(Stored entries)
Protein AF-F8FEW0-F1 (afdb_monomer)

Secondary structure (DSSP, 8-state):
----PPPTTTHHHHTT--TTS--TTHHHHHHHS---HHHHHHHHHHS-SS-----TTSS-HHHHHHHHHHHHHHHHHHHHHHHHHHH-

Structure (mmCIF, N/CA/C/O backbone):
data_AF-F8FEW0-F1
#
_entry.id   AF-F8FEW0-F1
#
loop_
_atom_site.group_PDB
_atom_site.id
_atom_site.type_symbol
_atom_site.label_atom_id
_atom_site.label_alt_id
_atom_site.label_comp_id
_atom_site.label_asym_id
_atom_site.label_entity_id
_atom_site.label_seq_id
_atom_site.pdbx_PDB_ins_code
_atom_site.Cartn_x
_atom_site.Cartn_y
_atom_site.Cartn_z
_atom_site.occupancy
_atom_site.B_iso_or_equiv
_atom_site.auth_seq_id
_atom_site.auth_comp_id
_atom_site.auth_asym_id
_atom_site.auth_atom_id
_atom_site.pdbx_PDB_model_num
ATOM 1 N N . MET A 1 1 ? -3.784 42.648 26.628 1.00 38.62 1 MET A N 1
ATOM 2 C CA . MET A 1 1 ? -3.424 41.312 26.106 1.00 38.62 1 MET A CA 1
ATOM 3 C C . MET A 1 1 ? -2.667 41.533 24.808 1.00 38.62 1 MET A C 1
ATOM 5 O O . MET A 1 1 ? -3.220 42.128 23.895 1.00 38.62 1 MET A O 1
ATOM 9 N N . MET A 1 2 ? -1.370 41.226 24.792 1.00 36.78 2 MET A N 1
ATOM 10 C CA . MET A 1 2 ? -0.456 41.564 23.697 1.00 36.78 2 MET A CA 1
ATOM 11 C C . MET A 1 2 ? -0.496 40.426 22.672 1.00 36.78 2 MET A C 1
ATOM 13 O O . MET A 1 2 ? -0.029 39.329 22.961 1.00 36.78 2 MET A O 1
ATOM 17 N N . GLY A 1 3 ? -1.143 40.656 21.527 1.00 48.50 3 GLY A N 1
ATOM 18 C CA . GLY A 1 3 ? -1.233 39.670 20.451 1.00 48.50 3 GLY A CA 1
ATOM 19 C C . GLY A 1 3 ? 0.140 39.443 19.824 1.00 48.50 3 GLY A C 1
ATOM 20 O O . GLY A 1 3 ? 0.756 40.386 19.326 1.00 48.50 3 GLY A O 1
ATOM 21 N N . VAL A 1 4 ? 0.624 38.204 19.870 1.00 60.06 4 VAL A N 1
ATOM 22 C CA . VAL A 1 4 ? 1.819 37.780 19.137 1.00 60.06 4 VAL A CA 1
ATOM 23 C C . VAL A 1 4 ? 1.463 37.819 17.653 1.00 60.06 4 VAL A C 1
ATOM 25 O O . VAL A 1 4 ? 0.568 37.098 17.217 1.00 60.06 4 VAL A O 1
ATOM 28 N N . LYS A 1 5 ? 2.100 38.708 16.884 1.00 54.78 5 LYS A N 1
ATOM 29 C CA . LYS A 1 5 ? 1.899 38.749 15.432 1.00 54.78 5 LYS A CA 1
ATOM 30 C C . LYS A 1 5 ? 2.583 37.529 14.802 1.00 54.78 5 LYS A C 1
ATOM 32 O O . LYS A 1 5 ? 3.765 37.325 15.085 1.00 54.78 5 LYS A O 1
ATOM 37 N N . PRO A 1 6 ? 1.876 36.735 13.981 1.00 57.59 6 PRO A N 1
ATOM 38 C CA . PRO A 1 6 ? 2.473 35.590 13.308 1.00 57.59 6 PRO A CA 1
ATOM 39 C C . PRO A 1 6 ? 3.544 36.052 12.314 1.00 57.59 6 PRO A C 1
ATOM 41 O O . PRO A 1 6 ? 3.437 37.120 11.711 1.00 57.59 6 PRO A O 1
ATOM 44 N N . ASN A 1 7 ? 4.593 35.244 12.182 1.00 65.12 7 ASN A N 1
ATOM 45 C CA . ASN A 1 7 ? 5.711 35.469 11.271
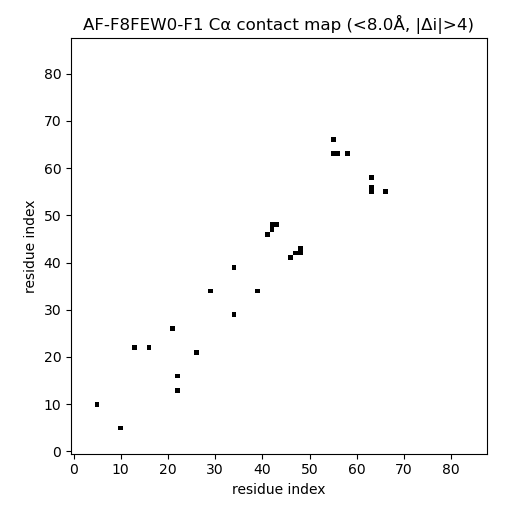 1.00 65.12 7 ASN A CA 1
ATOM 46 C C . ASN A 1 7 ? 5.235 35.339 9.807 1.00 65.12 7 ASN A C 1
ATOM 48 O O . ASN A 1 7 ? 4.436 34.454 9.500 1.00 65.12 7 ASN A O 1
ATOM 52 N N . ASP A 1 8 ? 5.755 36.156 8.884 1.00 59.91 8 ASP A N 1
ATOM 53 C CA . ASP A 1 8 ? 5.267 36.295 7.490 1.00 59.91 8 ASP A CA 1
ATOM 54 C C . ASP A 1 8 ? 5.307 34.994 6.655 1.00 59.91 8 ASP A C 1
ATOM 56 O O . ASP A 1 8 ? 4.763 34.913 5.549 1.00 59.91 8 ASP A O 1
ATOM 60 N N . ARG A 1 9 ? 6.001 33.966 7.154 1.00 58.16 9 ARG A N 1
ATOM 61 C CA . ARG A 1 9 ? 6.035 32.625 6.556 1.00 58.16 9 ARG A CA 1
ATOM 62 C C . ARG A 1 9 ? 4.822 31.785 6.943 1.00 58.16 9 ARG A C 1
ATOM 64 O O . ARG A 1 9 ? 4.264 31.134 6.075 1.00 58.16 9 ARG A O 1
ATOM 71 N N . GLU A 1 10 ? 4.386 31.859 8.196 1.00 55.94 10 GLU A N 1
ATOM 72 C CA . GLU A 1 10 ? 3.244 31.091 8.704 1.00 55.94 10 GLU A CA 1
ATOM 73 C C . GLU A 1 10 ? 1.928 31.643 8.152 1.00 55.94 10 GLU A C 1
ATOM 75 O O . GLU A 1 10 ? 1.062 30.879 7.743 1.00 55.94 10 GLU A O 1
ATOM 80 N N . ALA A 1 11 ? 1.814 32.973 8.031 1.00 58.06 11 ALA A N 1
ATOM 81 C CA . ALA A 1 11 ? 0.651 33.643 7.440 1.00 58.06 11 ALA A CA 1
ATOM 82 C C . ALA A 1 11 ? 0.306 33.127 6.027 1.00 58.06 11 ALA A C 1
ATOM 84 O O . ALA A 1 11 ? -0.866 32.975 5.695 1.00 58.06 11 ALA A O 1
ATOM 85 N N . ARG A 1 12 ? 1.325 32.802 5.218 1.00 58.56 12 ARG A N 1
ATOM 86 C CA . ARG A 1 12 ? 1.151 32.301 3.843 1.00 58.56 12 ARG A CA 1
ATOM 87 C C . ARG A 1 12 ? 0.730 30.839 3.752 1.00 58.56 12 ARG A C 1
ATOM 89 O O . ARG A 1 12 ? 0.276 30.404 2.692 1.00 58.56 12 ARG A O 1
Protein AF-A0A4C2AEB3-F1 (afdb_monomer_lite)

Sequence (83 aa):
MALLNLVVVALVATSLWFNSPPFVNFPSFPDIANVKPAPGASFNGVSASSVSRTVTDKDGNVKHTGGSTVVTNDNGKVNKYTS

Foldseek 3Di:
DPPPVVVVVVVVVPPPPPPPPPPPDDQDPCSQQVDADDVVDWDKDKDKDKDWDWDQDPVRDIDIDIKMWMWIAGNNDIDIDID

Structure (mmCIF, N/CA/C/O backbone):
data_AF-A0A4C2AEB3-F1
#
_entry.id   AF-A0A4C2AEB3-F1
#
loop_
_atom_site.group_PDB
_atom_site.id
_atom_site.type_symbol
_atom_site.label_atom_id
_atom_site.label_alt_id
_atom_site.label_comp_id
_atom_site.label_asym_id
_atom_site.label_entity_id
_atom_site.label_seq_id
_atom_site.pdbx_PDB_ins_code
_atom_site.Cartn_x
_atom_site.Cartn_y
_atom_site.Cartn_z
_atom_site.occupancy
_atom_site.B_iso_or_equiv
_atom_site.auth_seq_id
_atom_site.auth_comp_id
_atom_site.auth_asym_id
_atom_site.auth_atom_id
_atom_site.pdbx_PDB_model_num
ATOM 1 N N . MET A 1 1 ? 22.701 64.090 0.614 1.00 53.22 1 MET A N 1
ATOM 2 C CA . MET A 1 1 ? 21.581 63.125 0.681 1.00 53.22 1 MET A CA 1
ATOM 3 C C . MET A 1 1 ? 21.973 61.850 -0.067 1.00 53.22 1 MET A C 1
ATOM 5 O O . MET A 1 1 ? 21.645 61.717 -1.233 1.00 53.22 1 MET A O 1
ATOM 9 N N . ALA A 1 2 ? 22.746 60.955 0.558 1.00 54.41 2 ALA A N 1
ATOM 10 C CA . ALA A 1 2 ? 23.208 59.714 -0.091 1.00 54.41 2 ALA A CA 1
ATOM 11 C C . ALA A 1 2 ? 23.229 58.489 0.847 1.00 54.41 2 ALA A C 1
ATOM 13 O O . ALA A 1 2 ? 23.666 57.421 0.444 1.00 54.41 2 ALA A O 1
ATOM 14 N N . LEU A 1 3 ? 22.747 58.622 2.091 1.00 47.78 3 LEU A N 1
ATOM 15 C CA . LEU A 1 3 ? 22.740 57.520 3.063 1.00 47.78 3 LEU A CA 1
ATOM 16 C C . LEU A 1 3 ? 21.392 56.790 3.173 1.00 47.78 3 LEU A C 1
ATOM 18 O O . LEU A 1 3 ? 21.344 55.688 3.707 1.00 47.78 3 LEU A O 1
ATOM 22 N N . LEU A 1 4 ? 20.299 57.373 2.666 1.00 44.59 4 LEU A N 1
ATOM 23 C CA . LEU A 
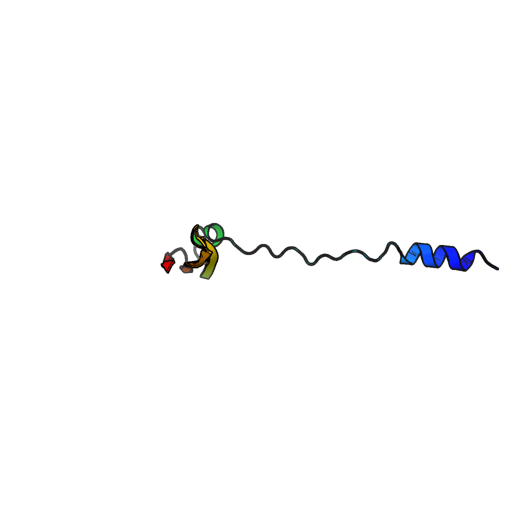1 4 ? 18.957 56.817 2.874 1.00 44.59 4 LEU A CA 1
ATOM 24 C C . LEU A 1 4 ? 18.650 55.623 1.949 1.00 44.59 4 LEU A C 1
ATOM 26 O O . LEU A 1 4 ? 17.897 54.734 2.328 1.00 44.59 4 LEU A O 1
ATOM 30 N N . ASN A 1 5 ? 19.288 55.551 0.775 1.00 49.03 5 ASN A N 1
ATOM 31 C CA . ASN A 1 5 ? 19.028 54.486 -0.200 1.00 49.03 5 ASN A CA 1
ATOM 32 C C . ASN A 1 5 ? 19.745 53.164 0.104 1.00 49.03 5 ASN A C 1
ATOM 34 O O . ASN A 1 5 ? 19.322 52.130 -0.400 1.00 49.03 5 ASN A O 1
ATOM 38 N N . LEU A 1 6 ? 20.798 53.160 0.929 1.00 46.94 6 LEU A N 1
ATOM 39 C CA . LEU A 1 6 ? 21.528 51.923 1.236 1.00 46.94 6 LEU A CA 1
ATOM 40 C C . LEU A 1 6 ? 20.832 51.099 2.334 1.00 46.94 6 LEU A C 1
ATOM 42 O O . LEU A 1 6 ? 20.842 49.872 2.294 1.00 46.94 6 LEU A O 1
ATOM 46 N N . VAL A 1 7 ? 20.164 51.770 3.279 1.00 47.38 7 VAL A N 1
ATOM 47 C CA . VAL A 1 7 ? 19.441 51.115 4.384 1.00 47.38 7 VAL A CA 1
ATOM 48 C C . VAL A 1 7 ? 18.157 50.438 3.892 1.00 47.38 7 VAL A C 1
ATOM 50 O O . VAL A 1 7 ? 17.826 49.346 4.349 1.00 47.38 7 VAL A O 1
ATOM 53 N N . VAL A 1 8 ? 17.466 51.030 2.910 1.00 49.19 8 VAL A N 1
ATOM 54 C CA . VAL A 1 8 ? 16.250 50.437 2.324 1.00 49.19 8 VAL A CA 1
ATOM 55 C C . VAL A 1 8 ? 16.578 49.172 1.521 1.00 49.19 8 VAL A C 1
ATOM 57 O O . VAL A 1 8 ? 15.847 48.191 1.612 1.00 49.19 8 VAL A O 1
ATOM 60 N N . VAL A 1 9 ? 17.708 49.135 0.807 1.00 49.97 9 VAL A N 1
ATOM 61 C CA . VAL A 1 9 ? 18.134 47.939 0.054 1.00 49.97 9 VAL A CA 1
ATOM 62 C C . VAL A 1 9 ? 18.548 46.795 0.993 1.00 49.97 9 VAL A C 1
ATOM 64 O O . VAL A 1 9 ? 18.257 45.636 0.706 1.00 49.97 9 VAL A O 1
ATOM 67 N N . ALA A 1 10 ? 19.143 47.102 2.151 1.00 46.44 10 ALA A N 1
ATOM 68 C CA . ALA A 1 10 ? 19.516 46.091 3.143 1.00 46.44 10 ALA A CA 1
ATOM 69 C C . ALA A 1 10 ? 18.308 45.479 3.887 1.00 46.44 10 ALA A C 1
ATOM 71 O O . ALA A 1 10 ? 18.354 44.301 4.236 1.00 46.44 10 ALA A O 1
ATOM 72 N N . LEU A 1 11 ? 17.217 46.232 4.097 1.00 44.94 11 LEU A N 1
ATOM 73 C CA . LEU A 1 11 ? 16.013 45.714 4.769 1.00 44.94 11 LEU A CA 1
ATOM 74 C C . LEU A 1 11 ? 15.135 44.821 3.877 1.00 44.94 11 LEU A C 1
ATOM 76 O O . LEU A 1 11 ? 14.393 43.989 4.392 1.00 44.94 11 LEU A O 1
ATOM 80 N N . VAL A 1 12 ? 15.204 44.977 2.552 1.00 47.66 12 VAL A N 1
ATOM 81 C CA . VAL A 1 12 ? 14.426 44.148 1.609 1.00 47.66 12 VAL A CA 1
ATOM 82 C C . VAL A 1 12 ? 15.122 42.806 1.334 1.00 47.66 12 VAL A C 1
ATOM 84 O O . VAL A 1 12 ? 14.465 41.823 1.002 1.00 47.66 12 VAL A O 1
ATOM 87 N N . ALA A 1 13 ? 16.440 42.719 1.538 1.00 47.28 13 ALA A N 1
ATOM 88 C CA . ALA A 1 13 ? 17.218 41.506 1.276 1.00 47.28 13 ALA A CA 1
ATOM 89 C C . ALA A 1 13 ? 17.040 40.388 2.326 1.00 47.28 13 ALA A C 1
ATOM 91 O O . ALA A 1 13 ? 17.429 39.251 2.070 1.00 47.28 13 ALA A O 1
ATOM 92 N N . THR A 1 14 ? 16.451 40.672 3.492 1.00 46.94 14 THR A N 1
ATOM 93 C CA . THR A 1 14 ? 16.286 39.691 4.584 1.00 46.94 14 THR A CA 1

Work required:
Reproduce exactly the lines above from the line with "ATOM 24 C C" to the line with "ATOM 38 N N", including both, and add nothing.

The completed task:
ATOM 24 C C . LEU A 1 4 ? 18.650 55.623 1.949 1.00 44.59 4 LEU A C 1
ATOM 26 O O . LEU A 1 4 ? 17.897 54.734 2.328 1.00 44.59 4 LEU A O 1
ATOM 30 N N . ASN A 1 5 ? 19.288 55.551 0.775 1.00 49.03 5 ASN A N 1
ATOM 31 C CA . ASN A 1 5 ? 19.028 54.486 -0.200 1.00 49.03 5 ASN A CA 1
ATOM 32 C C . ASN A 1 5 ? 19.745 53.164 0.104 1.00 49.03 5 ASN A C 1
ATOM 34 O O . ASN A 1 5 ? 19.322 52.130 -0.400 1.00 49.03 5 ASN A O 1
ATOM 38 N N . LEU A 1 6 ? 20.798 53.160 0.929 1.00 46.94 6 LEU A N 1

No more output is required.